LISTED ENTRIES.
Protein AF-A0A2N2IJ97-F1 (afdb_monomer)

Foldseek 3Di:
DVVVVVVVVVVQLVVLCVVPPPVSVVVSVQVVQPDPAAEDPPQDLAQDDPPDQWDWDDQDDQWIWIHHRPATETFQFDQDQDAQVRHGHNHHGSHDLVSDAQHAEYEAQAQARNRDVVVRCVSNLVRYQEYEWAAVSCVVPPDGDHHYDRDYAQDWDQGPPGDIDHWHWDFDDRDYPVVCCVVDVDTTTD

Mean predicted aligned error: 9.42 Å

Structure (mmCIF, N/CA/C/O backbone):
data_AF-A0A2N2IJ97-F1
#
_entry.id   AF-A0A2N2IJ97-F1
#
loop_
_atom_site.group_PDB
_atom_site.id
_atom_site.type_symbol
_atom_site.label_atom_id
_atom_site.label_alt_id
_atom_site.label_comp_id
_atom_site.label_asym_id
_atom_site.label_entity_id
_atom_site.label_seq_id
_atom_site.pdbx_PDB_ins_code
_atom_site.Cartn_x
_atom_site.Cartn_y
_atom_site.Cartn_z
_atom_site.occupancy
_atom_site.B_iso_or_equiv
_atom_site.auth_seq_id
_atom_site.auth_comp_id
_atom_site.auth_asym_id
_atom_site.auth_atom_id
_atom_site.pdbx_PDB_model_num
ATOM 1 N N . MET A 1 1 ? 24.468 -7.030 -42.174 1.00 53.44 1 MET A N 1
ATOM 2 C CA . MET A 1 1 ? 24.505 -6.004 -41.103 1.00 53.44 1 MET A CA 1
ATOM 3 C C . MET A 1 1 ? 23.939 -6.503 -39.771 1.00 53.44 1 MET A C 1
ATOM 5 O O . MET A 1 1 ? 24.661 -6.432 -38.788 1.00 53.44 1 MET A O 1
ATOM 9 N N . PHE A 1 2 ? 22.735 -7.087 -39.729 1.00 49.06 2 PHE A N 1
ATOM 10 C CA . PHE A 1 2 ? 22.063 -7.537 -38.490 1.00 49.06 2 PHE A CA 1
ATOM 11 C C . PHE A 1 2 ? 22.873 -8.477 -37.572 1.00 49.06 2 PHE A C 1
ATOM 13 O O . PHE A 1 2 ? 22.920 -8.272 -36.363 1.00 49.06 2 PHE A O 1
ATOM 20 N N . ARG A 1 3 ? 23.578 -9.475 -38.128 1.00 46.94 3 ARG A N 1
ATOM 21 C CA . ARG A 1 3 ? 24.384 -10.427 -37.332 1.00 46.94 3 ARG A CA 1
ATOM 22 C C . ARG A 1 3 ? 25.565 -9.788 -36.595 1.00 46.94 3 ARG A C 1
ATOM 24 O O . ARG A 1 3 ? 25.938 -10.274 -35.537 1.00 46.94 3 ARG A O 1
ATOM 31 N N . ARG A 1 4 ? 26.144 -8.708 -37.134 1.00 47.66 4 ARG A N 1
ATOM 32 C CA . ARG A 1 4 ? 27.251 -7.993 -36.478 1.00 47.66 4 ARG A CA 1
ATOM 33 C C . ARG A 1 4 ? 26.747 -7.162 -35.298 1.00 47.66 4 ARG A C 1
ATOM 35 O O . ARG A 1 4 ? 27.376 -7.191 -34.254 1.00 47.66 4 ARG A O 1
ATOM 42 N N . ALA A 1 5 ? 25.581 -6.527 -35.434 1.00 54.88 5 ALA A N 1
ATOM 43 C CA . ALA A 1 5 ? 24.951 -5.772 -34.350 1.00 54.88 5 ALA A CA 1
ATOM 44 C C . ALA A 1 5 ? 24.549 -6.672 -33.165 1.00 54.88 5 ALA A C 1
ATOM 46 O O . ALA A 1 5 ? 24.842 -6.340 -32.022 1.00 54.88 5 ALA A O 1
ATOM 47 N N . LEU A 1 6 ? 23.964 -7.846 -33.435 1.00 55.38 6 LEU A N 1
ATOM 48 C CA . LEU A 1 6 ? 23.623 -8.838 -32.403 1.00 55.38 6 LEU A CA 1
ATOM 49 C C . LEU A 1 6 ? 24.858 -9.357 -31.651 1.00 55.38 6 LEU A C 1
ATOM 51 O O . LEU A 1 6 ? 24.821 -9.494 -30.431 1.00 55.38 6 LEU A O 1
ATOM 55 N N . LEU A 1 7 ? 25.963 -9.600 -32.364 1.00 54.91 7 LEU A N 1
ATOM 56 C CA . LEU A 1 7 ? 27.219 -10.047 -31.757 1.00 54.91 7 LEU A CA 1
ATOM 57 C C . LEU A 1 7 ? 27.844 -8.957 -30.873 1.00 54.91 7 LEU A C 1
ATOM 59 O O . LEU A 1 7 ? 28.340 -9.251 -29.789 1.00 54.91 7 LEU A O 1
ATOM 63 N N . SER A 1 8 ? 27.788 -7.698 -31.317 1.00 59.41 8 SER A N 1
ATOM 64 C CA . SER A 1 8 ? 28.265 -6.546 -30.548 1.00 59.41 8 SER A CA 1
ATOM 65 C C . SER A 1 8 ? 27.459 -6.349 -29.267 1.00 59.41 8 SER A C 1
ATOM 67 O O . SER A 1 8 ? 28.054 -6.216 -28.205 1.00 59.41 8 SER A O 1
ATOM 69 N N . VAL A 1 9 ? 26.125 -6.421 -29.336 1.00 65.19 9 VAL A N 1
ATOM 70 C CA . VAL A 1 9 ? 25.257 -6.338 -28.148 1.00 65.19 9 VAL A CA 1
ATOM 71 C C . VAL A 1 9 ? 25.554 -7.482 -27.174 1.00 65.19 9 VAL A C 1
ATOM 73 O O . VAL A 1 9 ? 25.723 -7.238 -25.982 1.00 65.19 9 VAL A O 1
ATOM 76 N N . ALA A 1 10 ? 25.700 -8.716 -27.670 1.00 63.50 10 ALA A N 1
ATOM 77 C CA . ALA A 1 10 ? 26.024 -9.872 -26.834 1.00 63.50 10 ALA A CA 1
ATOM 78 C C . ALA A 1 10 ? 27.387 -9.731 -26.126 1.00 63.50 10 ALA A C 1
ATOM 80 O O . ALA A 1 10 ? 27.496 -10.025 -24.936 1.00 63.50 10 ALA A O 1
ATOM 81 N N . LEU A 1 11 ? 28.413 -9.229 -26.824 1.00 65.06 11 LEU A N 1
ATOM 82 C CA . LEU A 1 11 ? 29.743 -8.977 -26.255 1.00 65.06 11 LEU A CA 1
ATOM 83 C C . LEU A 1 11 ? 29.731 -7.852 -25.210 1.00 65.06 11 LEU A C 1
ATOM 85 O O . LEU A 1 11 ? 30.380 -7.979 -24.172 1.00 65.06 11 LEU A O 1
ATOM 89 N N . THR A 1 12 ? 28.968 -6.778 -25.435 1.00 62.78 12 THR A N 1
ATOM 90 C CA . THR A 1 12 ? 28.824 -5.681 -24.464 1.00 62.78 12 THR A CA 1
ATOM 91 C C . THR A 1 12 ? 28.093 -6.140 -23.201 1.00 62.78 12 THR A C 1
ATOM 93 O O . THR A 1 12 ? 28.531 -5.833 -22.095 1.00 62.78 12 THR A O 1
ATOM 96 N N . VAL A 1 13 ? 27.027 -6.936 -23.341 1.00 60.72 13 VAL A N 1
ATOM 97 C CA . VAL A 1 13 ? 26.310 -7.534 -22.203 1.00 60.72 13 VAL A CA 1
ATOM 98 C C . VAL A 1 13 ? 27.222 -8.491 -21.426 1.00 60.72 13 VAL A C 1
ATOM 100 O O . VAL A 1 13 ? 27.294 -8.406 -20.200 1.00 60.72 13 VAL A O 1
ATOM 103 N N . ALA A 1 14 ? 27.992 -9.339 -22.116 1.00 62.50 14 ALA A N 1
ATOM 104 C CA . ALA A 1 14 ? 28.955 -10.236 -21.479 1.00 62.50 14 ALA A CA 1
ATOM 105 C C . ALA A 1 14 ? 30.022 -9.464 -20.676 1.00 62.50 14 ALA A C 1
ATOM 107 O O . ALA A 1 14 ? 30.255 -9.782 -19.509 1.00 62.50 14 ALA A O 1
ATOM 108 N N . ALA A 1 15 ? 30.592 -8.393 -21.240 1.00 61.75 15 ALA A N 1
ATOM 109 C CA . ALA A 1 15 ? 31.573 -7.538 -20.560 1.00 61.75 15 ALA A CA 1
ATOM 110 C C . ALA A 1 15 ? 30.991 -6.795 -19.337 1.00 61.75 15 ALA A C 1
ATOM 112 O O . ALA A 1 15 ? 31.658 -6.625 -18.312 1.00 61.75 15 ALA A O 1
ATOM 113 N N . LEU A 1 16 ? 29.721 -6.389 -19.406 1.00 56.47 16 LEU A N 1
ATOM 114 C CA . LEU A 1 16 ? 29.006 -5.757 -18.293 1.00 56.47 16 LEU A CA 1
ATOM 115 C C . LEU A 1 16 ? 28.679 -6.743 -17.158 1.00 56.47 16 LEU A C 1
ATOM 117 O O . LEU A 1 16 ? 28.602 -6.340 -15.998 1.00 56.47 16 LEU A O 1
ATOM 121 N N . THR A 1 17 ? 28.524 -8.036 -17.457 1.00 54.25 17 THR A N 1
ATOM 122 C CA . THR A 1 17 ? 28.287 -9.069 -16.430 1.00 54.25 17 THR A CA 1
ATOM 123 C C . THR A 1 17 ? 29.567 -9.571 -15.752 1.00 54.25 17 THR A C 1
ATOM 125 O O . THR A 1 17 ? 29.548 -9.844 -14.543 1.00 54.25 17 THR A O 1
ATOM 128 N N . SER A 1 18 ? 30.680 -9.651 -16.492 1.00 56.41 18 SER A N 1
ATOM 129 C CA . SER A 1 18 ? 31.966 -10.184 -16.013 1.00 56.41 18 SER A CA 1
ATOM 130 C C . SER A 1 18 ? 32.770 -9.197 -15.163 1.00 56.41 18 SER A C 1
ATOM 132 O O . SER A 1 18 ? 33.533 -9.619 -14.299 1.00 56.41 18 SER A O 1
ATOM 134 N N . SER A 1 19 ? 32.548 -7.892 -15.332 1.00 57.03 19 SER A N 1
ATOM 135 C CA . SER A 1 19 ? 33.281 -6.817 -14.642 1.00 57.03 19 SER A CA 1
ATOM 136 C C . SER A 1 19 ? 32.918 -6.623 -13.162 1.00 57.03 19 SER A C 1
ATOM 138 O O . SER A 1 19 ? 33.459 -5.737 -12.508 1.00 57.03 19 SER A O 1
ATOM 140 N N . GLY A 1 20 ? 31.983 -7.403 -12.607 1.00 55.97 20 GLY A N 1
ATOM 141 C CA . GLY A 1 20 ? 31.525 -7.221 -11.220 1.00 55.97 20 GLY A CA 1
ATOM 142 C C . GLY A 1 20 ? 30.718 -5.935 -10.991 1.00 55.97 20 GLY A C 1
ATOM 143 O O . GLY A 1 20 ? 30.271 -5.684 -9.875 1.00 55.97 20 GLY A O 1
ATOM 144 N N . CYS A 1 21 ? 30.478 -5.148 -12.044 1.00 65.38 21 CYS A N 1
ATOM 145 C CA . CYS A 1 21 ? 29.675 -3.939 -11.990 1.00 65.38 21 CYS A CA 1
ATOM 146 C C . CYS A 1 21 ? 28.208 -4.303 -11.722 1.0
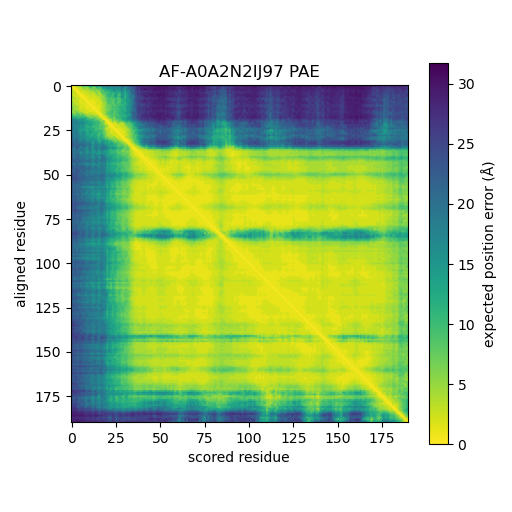0 65.38 21 CYS A C 1
ATOM 148 O O . CYS A 1 21 ? 27.540 -4.927 -12.551 1.00 65.38 21 CYS A O 1
ATOM 150 N N . LEU A 1 22 ? 27.697 -3.898 -10.557 1.00 58.19 22 LEU A N 1
ATOM 151 C CA . LEU A 1 22 ? 26.317 -4.150 -10.134 1.00 58.19 22 LEU A CA 1
ATOM 152 C C . LEU A 1 22 ? 25.306 -3.602 -11.157 1.00 58.19 22 LEU A C 1
ATOM 154 O O . LEU A 1 22 ? 24.317 -4.262 -11.466 1.00 58.19 22 LEU A O 1
ATOM 158 N N . VAL A 1 23 ? 25.621 -2.447 -11.753 1.00 60.44 23 VAL A N 1
ATOM 159 C CA . VAL A 1 23 ? 24.843 -1.804 -12.823 1.00 60.44 23 VAL A CA 1
ATOM 160 C C . VAL A 1 23 ? 24.859 -2.643 -14.101 1.00 60.44 23 VAL A C 1
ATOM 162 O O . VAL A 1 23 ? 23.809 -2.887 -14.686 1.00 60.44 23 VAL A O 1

WHAT YOU HAVE TO DO.
All lines above between those holding "ATOM 108 N N" and "ATOM 117 O O", inclusive, must be set down unchanged, and no other line may be included.

RESULT OF THE TASK.
ATOM 108 N N . ALA A 1 15 ? 30.592 -8.393 -21.240 1.00 61.75 15 ALA A N 1
ATOM 109 C CA . ALA A 1 15 ? 31.573 -7.538 -20.560 1.00 61.75 15 ALA A CA 1
ATOM 110 C C . ALA A 1 15 ? 30.991 -6.795 -19.337 1.00 61.75 15 ALA A C 1
ATOM 112 O O . ALA A 1 15 ? 31.658 -6.625 -18.312 1.00 61.75 15 ALA A O 1
ATOM 113 N N . LEU A 1 16 ? 29.721 -6.389 -19.406 1.00 56.47 16 LEU A N 1
ATOM 114 C CA . LEU A 1 16 ? 29.006 -5.757 -18.293 1.00 56.47 16 LEU A CA 1
ATOM 115 C C . LEU A 1 16 ? 28.679 -6.743 -17.158 1.00 56.47 16 LEU A C 1
ATOM 117 O O . LEU A 1 16 ? 28.602 -6.340 -15.998 1.00 56.47 16 LEU A O 1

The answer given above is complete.